Une touche d'indignation de syndicats de polices acquis à la majorité présidentielle.
Une touche de fait divers montée en épingle par les médias et les ministres de tutelle,
Une touche d'expérimentation, comme dans l'affaire Woerth- Bettencourt, de la suppression du juge d'instruction et de son remplacement par un procureur de la république.
Etc.
Le troisième acte va bientôt arriver avec une salve de déclarations qui, chiffres à l'appui, n'en doutons pas, montreront que la justice ne fonctionne plus où qu'elles fonctionnent mal et qu'une réforme est absolument nécessaire en urgence.
Comme pour France Telecom, la Poste, EDF, et d'autres de nos fleurons, qui pourra dès lors s'opposer à une réforme?
Dernière difficulté, avant d'avoir les pleins pouvoir: les médias.
3 -- les médias
Fort, en 2007, d'un cercle d'amis propriétaires, entre autres, des principaux médias français, Nicolas Sarkozy et ses soutiens et amis, ne s'attendait certainement pas à être obligé, en 2010, de s'attaquer à ce contre-pouvoir la.

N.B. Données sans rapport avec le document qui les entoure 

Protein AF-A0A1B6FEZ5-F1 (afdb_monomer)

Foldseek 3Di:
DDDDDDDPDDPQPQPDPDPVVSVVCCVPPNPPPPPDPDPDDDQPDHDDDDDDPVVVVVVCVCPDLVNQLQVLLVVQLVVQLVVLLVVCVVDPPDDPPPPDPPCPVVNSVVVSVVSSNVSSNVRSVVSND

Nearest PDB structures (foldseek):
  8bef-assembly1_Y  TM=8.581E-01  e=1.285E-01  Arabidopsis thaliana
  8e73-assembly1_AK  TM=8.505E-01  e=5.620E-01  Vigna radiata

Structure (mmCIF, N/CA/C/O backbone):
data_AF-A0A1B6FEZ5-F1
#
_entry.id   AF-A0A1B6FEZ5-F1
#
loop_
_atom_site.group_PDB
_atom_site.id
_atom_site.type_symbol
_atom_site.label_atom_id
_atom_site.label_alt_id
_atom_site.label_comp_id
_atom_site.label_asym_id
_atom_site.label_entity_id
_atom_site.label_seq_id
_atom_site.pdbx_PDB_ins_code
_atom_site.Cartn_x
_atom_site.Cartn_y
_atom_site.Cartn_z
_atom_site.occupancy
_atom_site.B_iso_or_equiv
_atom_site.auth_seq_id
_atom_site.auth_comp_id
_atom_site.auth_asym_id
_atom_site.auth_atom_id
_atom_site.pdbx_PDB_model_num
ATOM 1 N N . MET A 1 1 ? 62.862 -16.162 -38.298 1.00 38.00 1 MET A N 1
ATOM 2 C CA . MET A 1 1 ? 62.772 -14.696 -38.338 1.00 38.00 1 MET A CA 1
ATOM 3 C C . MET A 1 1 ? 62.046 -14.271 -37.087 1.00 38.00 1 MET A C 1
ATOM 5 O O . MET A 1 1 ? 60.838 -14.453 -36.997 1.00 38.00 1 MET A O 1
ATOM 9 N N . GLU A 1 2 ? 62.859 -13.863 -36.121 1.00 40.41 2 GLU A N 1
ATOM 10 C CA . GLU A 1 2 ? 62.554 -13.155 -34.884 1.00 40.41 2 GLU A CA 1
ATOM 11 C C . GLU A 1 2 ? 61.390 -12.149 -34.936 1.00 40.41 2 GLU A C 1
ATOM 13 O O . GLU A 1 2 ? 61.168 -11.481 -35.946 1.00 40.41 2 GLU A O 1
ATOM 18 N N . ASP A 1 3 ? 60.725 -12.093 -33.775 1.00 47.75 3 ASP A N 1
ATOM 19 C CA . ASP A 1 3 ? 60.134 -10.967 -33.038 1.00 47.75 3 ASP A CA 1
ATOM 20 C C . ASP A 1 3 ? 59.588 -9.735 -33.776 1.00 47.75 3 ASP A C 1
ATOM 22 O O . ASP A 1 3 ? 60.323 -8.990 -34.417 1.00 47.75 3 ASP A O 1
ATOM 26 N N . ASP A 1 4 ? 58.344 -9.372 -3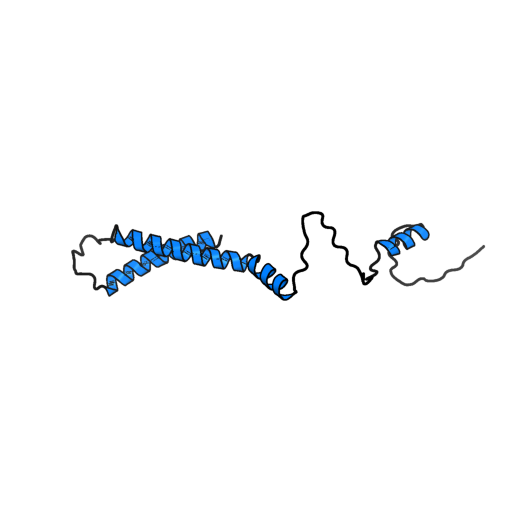3.439 1.00 43.97 4 ASP A N 1
ATOM 27 C CA . ASP A 1 4 ? 58.161 -8.062 -32.807 1.00 43.97 4 ASP A CA 1
ATOM 28 C C . ASP A 1 4 ? 57.052 -8.109 -31.747 1.00 43.97 4 ASP A C 1
ATOM 30 O O . ASP A 1 4 ? 55.868 -8.345 -32.010 1.00 43.97 4 ASP A O 1
ATOM 34 N N . SER A 1 5 ? 57.488 -7.903 -30.513 1.00 63.72 5 SER A N 1
ATOM 35 C CA . SER A 1 5 ? 56.681 -7.753 -29.321 1.00 63.72 5 SER A CA 1
ATOM 36 C C . SER A 1 5 ? 56.156 -6.319 -29.263 1.00 63.72 5 SER A C 1
ATOM 38 O O . SER A 1 5 ? 56.917 -5.360 -29.172 1.00 63.72 5 SER A O 1
ATOM 40 N N . LYS A 1 6 ? 54.831 -6.146 -29.238 1.00 40.53 6 LYS A N 1
ATOM 41 C CA . LYS A 1 6 ? 54.223 -4.895 -28.762 1.00 40.53 6 LYS A CA 1
ATOM 42 C C . LYS A 1 6 ? 53.316 -5.186 -27.57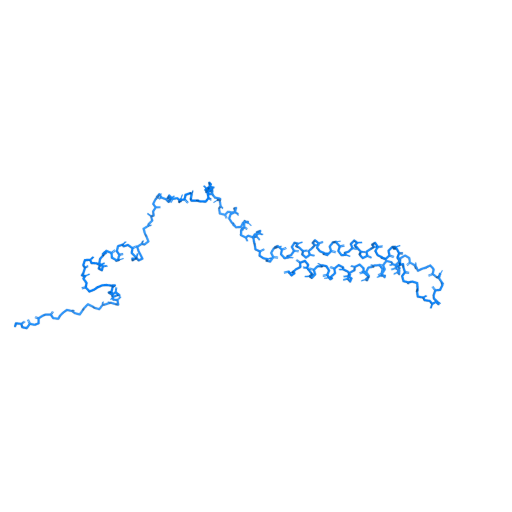2 1.00 40.53 6 LYS A C 1
ATOM 44 O O . LYS A 1 6 ? 52.406 -6.006 -27.702 1.00 40.53 6 LYS A O 1
ATOM 49 N N . PRO A 1 7 ? 53.545 -4.542 -26.413 1.00 46.22 7 PRO A N 1
ATOM 50 C CA . PRO A 1 7 ? 52.748 -4.788 -25.227 1.00 46.22 7 PRO A CA 1
ATOM 51 C C . PRO A 1 7 ? 51.415 -4.058 -25.392 1.00 46.22 7 PRO A C 1
ATOM 53 O O . PRO A 1 7 ? 51.338 -2.844 -25.220 1.00 46.22 7 PRO A O 1
ATOM 56 N N . VAL A 1 8 ? 50.355 -4.781 -25.751 1.00 49.75 8 VAL A N 1
ATOM 57 C CA . VAL A 1 8 ? 48.999 -4.222 -25.701 1.00 49.75 8 VAL A CA 1
ATOM 58 C C . VAL A 1 8 ? 48.471 -4.428 -24.289 1.00 49.75 8 VAL A C 1
ATOM 60 O O . VAL A 1 8 ? 47.830 -5.422 -23.956 1.00 49.75 8 VAL A O 1
ATOM 63 N N . SER A 1 9 ? 48.832 -3.478 -23.434 1.00 52.47 9 SER A N 1
ATOM 64 C CA . SER A 1 9 ? 48.260 -3.281 -22.113 1.00 52.47 9 SER A CA 1
ATOM 65 C C . SER A 1 9 ? 46.837 -2.737 -22.237 1.00 52.47 9 SER A C 1
ATOM 67 O O . SER A 1 9 ? 46.656 -1.550 -22.469 1.00 52.47 9 SER A O 1
ATOM 69 N N . GLU A 1 10 ? 45.840 -3.596 -22.080 1.00 45.97 10 GLU A N 1
ATOM 70 C CA . GLU A 1 10 ? 44.574 -3.319 -21.386 1.00 45.97 10 GLU A CA 1
ATOM 71 C C . GLU A 1 10 ? 43.749 -4.603 -21.427 1.00 45.97 10 GLU A C 1
ATOM 73 O O . GLU A 1 10 ? 43.797 -5.328 -22.416 1.00 45.97 10 GLU A O 1
ATOM 78 N N . HIS A 1 11 ? 43.028 -4.907 -20.348 1.00 48.81 11 HIS A N 1
ATOM 79 C CA . HIS A 1 11 ? 42.163 -6.080 -20.197 1.00 48.81 11 HIS A CA 1
ATOM 80 C C . HIS A 1 11 ? 41.197 -6.247 -21.386 1.00 48.81 11 HIS A C 1
ATOM 82 O O . HIS A 1 11 ? 40.059 -5.785 -21.362 1.00 48.81 11 HIS A O 1
ATOM 88 N N . GLN A 1 12 ? 41.642 -6.922 -22.440 1.00 57.16 12 GLN A N 1
ATOM 89 C CA . GLN A 1 12 ? 40.848 -7.150 -23.629 1.00 57.16 12 GLN A CA 1
ATOM 90 C C . GLN A 1 12 ? 40.240 -8.541 -23.504 1.00 57.16 12 GLN A C 1
ATOM 92 O O . GLN A 1 12 ? 40.902 -9.550 -23.732 1.00 57.16 12 GLN A O 1
ATOM 97 N N . THR A 1 13 ? 38.985 -8.600 -23.056 1.00 58.75 13 THR A N 1
ATOM 98 C CA . THR A 1 13 ? 38.184 -9.826 -23.084 1.00 58.75 13 THR A CA 1
ATOM 99 C C . THR A 1 13 ? 38.054 -10.278 -24.539 1.00 58.75 13 THR A C 1
ATOM 101 O O . THR A 1 13 ? 37.189 -9.787 -25.261 1.00 58.75 13 THR A O 1
ATOM 104 N N . LEU A 1 14 ? 38.955 -11.158 -24.982 1.00 63.81 14 LEU A N 1
ATOM 105 C CA . LEU A 1 14 ? 38.859 -11.846 -26.266 1.00 63.81 14 LEU A CA 1
ATOM 106 C C . LEU A 1 14 ? 37.656 -12.787 -26.186 1.00 63.81 14 LEU A C 1
ATOM 108 O O . LEU A 1 14 ? 37.698 -13.796 -25.483 1.00 63.81 14 LEU A O 1
ATOM 112 N N . PHE A 1 15 ? 36.569 -12.447 -26.876 1.00 69.25 15 PHE A N 1
ATOM 113 C CA . PHE A 1 15 ? 35.413 -13.335 -27.002 1.00 69.25 15 PHE A CA 1
ATOM 114 C C . PHE A 1 15 ? 35.713 -14.476 -27.984 1.00 69.25 15 PHE A C 1
ATOM 116 O O . PHE A 1 15 ? 35.154 -15.569 -27.867 1.00 69.25 15 PHE A O 1
ATOM 123 N N . HIS A 1 16 ? 36.608 -14.234 -28.949 1.00 71.56 16 HIS A N 1
ATOM 124 C CA . HIS A 1 16 ? 37.053 -15.223 -29.923 1.00 71.56 16 HIS A CA 1
ATOM 125 C C . HIS A 1 16 ? 38.511 -15.011 -30.350 1.00 71.56 16 HIS A C 1
ATOM 127 O O . HIS A 1 16 ? 39.013 -13.891 -30.318 1.00 71.56 16 HIS A O 1
ATOM 133 N N . ASN A 1 17 ? 39.169 -16.090 -30.792 1.00 76.00 17 ASN A N 1
ATOM 134 C CA . ASN A 1 17 ? 40.550 -16.051 -31.298 1.00 76.00 17 ASN A CA 1
ATOM 135 C C . ASN A 1 17 ? 40.666 -15.379 -32.677 1.00 76.00 17 ASN A C 1
ATOM 137 O O . ASN A 1 17 ? 41.748 -14.935 -33.056 1.00 76.00 17 ASN A O 1
ATOM 141 N N . ASP A 1 18 ? 39.557 -15.280 -33.415 1.00 81.56 18 ASP A N 1
ATOM 142 C CA . ASP A 1 18 ? 39.520 -14.605 -34.707 1.00 81.56 18 ASP A CA 1
ATOM 143 C C . ASP A 1 18 ? 39.243 -13.101 -34.535 1.00 81.56 18 ASP A C 1
ATOM 145 O O . ASP A 1 18 ? 38.190 -12.719 -34.006 1.00 81.56 18 ASP A O 1
ATOM 149 N N . PRO A 1 19 ? 40.115 -12.216 -35.055 1.00 81.31 19 PRO A N 1
ATOM 150 C CA . PRO A 1 19 ? 39.994 -10.770 -34.857 1.00 81.31 19 PRO A CA 1
ATOM 151 C C . PRO A 1 19 ? 38.735 -10.170 -35.505 1.00 81.31 19 PRO A C 1
ATOM 153 O O . PRO A 1 19 ? 38.232 -9.142 -35.052 1.00 81.31 19 PRO A O 1
ATOM 156 N N . PHE A 1 20 ? 38.190 -10.801 -36.550 1.00 83.94 20 PHE A N 1
ATOM 157 C CA . PHE A 1 20 ? 36.926 -10.388 -37.172 1.00 83.94 20 PHE A CA 1
ATOM 158 C C . PHE A 1 20 ? 35.718 -10.675 -36.269 1.00 83.94 20 PHE A C 1
ATOM 160 O O . PHE A 1 20 ? 34.873 -9.803 -36.060 1.00 83.94 20 PHE A O 1
ATOM 167 N N . LEU A 1 21 ? 35.660 -11.884 -35.704 1.00 83.25 21 LEU A N 1
ATOM 168 C CA . LEU A 1 21 ? 34.584 -12.309 -34.808 1.00 83.25 21 LEU A CA 1
ATOM 169 C C . LEU A 1 21 ? 34.596 -11.503 -33.509 1.00 83.25 21 LEU A C 1
ATOM 171 O O . LEU A 1 21 ? 33.533 -11.133 -33.021 1.00 83.25 21 LEU A O 1
ATOM 175 N N . ASP A 1 22 ? 35.776 -11.143 -33.006 1.00 83.50 22 ASP A N 1
ATOM 176 C CA . ASP A 1 22 ? 35.898 -10.306 -31.813 1.00 83.50 22 ASP A CA 1
ATOM 177 C C . ASP A 1 22 ? 35.430 -8.856 -32.062 1.00 83.50 22 ASP A C 1
ATOM 179 O O . ASP A 1 22 ? 34.771 -8.251 -31.216 1.00 83.50 22 ASP A O 1
ATOM 183 N N . ASN A 1 23 ? 35.659 -8.308 -33.262 1.00 81.31 23 ASN A N 1
ATOM 184 C CA . ASN A 1 23 ? 35.109 -7.004 -33.655 1.00 81.31 23 ASN A CA 1
ATOM 185 C C . ASN A 1 23 ? 33.584 -7.033 -33.829 1.00 81.31 23 ASN A C 1
ATOM 187 O O . ASN A 1 23 ? 32.904 -6.104 -33.389 1.00 81.31 23 ASN A O 1
ATOM 191 N N . LEU A 1 24 ? 33.029 -8.098 -34.417 1.00 83.94 24 LEU A N 1
ATOM 192 C CA . LEU A 1 24 ? 31.576 -8.286 -34.480 1.00 83.94 24 LEU A CA 1
ATOM 193 C C . LEU A 1 24 ? 30.973 -8.435 -33.080 1.00 83.94 24 LEU A C 1
ATOM 195 O O . LEU A 1 24 ? 29.964 -7.797 -32.780 1.00 83.94 24 LEU A O 1
ATOM 199 N N . ALA A 1 25 ? 31.605 -9.217 -32.204 1.00 84.25 25 ALA A N 1
ATOM 200 C CA . ALA A 1 25 ? 31.178 -9.372 -30.819 1.00 84.25 25 ALA A CA 1
ATOM 201 C C . ALA A 1 25 ? 31.189 -8.023 -30.088 1.00 84.25 25 ALA A C 1
ATOM 203 O O . ALA A 1 25 ? 30.194 -7.649 -29.474 1.00 84.25 25 ALA A O 1
ATOM 204 N N . ARG A 1 26 ? 32.245 -7.216 -30.234 1.00 79.62 26 ARG A N 1
ATOM 205 C CA . ARG A 1 26 ? 32.284 -5.851 -29.682 1.00 79.62 26 ARG A CA 1
ATOM 206 C C . ARG A 1 26 ? 31.220 -4.933 -30.275 1.00 79.62 26 ARG A C 1
ATOM 208 O O . ARG A 1 26 ? 30.706 -4.080 -29.558 1.00 79.62 26 ARG A O 1
ATOM 215 N N . TYR A 1 27 ? 30.870 -5.095 -31.548 1.00 81.19 27 TYR A N 1
ATOM 216 C CA . TYR A 1 27 ? 29.834 -4.289 -32.190 1.00 81.19 27 TYR A CA 1
ATOM 217 C C . TYR A 1 27 ? 28.421 -4.634 -31.693 1.00 81.19 27 TYR A C 1
ATOM 219 O O . TYR A 1 27 ? 27.617 -3.728 -31.473 1.00 81.19 27 TYR A O 1
ATOM 227 N N . PHE A 1 28 ? 28.120 -5.921 -31.486 1.00 81.62 28 PHE A N 1
ATOM 228 C CA . PHE A 1 28 ? 26.786 -6.382 -31.077 1.00 81.62 28 PHE A CA 1
ATOM 229 C C . PHE A 1 28 ? 26.578 -6.468 -29.560 1.00 81.62 28 PHE A C 1
ATOM 231 O O . PHE A 1 28 ? 25.470 -6.220 -29.091 1.00 81.62 28 PHE A O 1
ATOM 238 N N . ILE A 1 29 ? 27.616 -6.836 -28.806 1.00 77.56 29 ILE A N 1
ATOM 239 C CA . ILE A 1 29 ? 27.558 -7.156 -27.367 1.00 77.56 29 ILE A CA 1
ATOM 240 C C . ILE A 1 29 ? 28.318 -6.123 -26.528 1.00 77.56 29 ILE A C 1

Certainement persuadé que les propriétaires de journaux parviendraient à obtenir des journalistes la même discipline, la même obéissance- soumission que celle que les propriétaires d'entreprises obtiennent de leurs salariés, le « candidat perpétuel » Nicolas Sarkozy découvre depuis quelques mois qu'un journal ne se manage pas comme une multinationale. Que ces salariés ont des droits qui vont bien au-delà du code du travail. Et qu'ils entendent bien que ces droits soient respectés. Mauvaise surprise pour le pouvoir en place car, force est de constater que pendant la campagne présidentielle de 1007 quasiment tous les médias français ont largement soutenu le candidat Nicolas Sarkozy.

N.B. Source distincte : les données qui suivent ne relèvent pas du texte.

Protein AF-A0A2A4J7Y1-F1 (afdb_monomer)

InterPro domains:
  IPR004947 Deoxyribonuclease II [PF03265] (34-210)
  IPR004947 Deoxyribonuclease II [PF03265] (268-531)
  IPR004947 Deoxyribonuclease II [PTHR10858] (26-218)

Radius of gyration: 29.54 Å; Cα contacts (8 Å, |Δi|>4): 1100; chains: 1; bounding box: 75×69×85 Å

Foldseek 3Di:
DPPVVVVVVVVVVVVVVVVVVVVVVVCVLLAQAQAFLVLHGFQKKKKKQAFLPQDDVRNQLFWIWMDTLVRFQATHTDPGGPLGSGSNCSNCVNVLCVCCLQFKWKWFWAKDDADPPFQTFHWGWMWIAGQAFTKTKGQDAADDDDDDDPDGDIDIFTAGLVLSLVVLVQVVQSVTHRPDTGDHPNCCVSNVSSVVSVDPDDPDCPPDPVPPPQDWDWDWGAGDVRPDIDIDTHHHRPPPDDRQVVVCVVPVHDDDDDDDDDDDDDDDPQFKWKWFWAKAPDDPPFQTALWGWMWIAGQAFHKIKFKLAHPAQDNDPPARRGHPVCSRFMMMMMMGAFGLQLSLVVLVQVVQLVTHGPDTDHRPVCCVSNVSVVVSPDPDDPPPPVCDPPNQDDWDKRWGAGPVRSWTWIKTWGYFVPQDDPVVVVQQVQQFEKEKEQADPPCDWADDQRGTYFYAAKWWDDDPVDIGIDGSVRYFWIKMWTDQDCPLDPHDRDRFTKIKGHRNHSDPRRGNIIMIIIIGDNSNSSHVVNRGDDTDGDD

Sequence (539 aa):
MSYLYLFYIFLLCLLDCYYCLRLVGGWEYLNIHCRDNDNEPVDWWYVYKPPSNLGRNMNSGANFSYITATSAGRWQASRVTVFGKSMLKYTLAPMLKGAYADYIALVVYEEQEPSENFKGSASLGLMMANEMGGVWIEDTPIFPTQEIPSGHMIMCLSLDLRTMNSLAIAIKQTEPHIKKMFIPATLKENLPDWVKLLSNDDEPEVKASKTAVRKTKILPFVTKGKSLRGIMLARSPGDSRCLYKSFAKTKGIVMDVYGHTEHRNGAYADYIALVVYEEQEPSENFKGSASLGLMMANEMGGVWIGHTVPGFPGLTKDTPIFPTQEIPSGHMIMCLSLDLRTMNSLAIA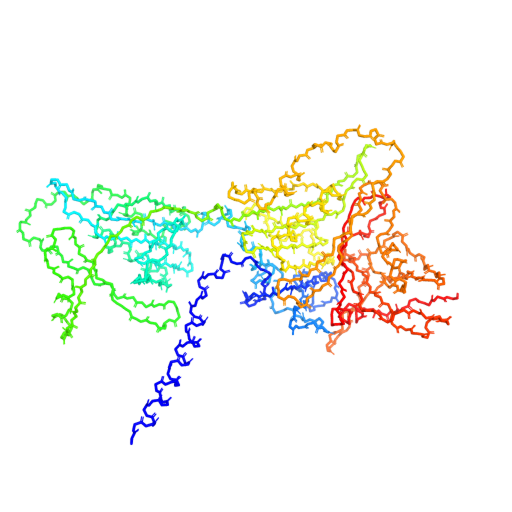IKQTEPHIKKMFIPATLKENLPDWVKLLSNDDEPEVKASKTAVRKTKILPFVTKGKSLRGIMLARSPGDSRCLYKSFAKTKGIVMDVYGHTEHRNVICDKSYSLRSINAISMKFPDAVYYIDNETDSMGFAVSTVGTWQRKGRSKDQYWACTGNVENQPLGSKGGIIACVFNFQVWLTFDNFKVKEPDCE

Secondary structure (DSSP, 8-state):
-HHHHHHHHHHHHHHHHHHHHHHGGGGGGGS--EE-TTS-EESEEEEEE--TTS-TTTTTS---EEEETTTTTSPEEPSS-TTSS-HHHHHHTTGGGGGGGGG-EEEEEE-B---SS---B---EEEEEETTEEEEEES---S-SS---TT---EEEEE-HHHHHHHHHHHHHH--EEEEEE--HHHHTT-HHHHTTS--S-S------TT---PPEEEEEEBTTSS-EEEEEE--TT--S-HHHHHHHHHT---------------GGGG-EEEEEE-B--BTTB--B---EEEEEETTEEEEEEES-TTPSP-SSSS-SS-GGGSSSBEEEEEEEE-HHHHHHHHHHHHHH--EEEEEE--GGGTTT-HHHHTTT---PSP-S---TT-PPPPEEEEEEBTTSS-EEEEEEEPTT----HHHHHHHHHT-EEEEES-GGG-S-EE-SS-EEEEE-EEEEE-SS-EEEEETTTB---EEEEE--TTSSSS------EEEEE---SS--TT-BEEEEEEE-HHHHHHHHTTBS-PPP--

Nearest PDB structures (foldseek):
  8otz-assembly1_Ab  TM=1.129E-01  e=1.304E-03  Bos taurus
  8otz-assembly1_Ad  TM=1.169E-01  e=2.020E-02  Bos taurus
  8otz-assembly1_I  TM=1.006E-01  e=3.533E-02  Bos taurus
  1lb1-assembly4_G  TM=3.345E-01  e=4.846E+00  Mus musculus

Solvent-accessible surface area (backbone atoms only — not comparable to full-atom values): 29848 Å² total; per-residue (Å²): 118,69,69,61,54,55,51,51,52,53,51,47,53,52,47,51,49,56,51,49,67,66,64,57,64,77,58,56,84,77,56,56,38,24,21,38,66,88,57,50,82,37,44,26,37,42,38,39,31,50,37,21,78,74,37,93,93,47,52,74,25,36,51,31,32,33,34,35,82,90,47,53,49,49,76,38,79,50,96,48,34,60,88,44,82,17,26,64,46,50,39,45,47,72,72,56,46,82,56,38,56,62,55,36,31,37,42,34,33,28,58,25,81,61,54,99,93,41,66,31,18,90,46,43,29,41,38,40,37,36,98,88,10,29,38,42,31,38,60,58,72,39,57,76,78,82,84,84,72,96,81,81,76,63,48,76,45,48,28,39,38,70,58,54,22,56,46,33,61,38,51,57,40,30,59,40,36,72,79,43,74,47,72,26,79,83,44,46,82,71,28,55,44,50,58,55,71,73,56,90,70,82,80,73,90,72,72,82,62,97,74,75,74,85,68,69,44,75,48,77,48,55,32,66,88,65,83,47,75,53,71,50,78,29,49,46,54,75,59,84,70,55,64,66,64,54,50,22,72,76,71,78,56,88,88,87,90,87,88,79,89,82,75,70,60,68,73,79,83,54,59,55,31,41,42,32,30,29,52,29,78,63,51,99,93,41,46,20,11,45,30,31,30,39,38,40,37,36,98,87,5,12,28,42,35,46,35,45,54,78,78,46,64,36,86,56,95,87,45,53,55,65,43,80,83,63,28,55,36,14,29,36,37,36,34,40,10,28,39,37,70,55,56,22,54,44,30,55,41,50,52,42,12,56,43,37,74,78,42,76,48,71,28,78,78,47,44,83,73,27,56,42,48,59,53,66,76,50,84,72,67,80,72,82,77,70,74,50,100,80,64,72,74,76,67,42,75,46,75,49,56,27,66,73,62,85,47,39,36,38,35,42,16,32,28,46,66,38,78,69,56,64,66,62,52,48,24,58,73,69,30,23,37,29,43,35,33,24,51,54,96,44,74,62,68,43,77,53,101,58,23,28,42,32,49,37,68,47,36,36,52,82,54,98,92,51,75,41,75,48,41,61,88,50,32,50,39,26,40,32,34,42,56,67,62,64,79,67,49,100,55,90,63,59,84,48,41,35,29,31,42,43,24,55,52,62,59,96,62,90,13,41,3,18,37,36,42,35,32,65,38,61,38,58,18,44,34,60,54,61,27,61,69,68,83,73,82,67,130

Organism: Heliothis virescens (NCBI:txid7102)

Mean predicted aligned error: 17.08 Å

Structure (mmCIF, N/CA/C/O backbone):
data_AF-A0A2A4J7Y1-F1
#
_entry.id   AF-A0A2A4J7Y1-F1
#
loop_
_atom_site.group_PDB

Il n'avait donc aucune raison de penser qu'il y avait urgence à détruire des médias qui lui semblaient acquis. D'autant moins, il faut en convenir, que pendant deux années de règne, ce soutien s'est maintenu.
Seulement voilà, si les journalistes ont certainement apprécié le gagnant Sarkozy, en deux ans ils ont aussi découvert les méthodes de soumission qu'il entendait faire appliquer dans les journaux. Ils ont aussi découvert, au travers des réactions de la majorité présidentielle et du président lui-même, le peu de considération que ce dernier avait pour eux et pour leurs métiers. Depuis le mois de juin, ils n'apprécient certainement pas les attaques virulentes dont ils sont la cible dans l'exercice de leur profession.
Mais autant le gouvernement, l'exécutif, peut agir efficacement pour mettre au pas le Parlement ou pour démanteler l'administration de la justice, autant il n'a aucuns moyens légaux de supprimer les médias.
Le seul moyen dont il dispose va être la manipulation d'opinion. Ainsi, on dira hier qu'aucune enquête n'a été menée pour connaître les sources du journal Le Monde concernant l'affaire Woerth-Bettencourt, alors qu'un jour avant, le directeur générale de la police nationale dit, dans un communiqué, qu'une telle enquête a bien été menée.
Alors certes, l'opinion se réveille, les médias se révoltent, la Justice se cabre, les parlementaires de la majorité présidentielle brisent petit à petit la pseudo unité vendue par UMP.
Mais il aura fallu trois ans pour que tout se petit monde, qui constitue les seuls contre-pouvoirs institutionnels au pouvoir exécutif, réalise ce qu'il aurait dû réaliser dès le vote du traité de Lisbonne. Car à ce moment-là a été commis le plus gros crime contre la démocratie française : le gouvernement a bafoué une décision référendaire prise par les citoyens.
Sources: Le Monde

1 commentaire:

  1. Qui dit pouvoir, suppose cadeaux : http://www.lepost.fr/article/2010/09/14/2221694_cadeaux-la-retraite.html

    N'y a-t-il pas un loup ?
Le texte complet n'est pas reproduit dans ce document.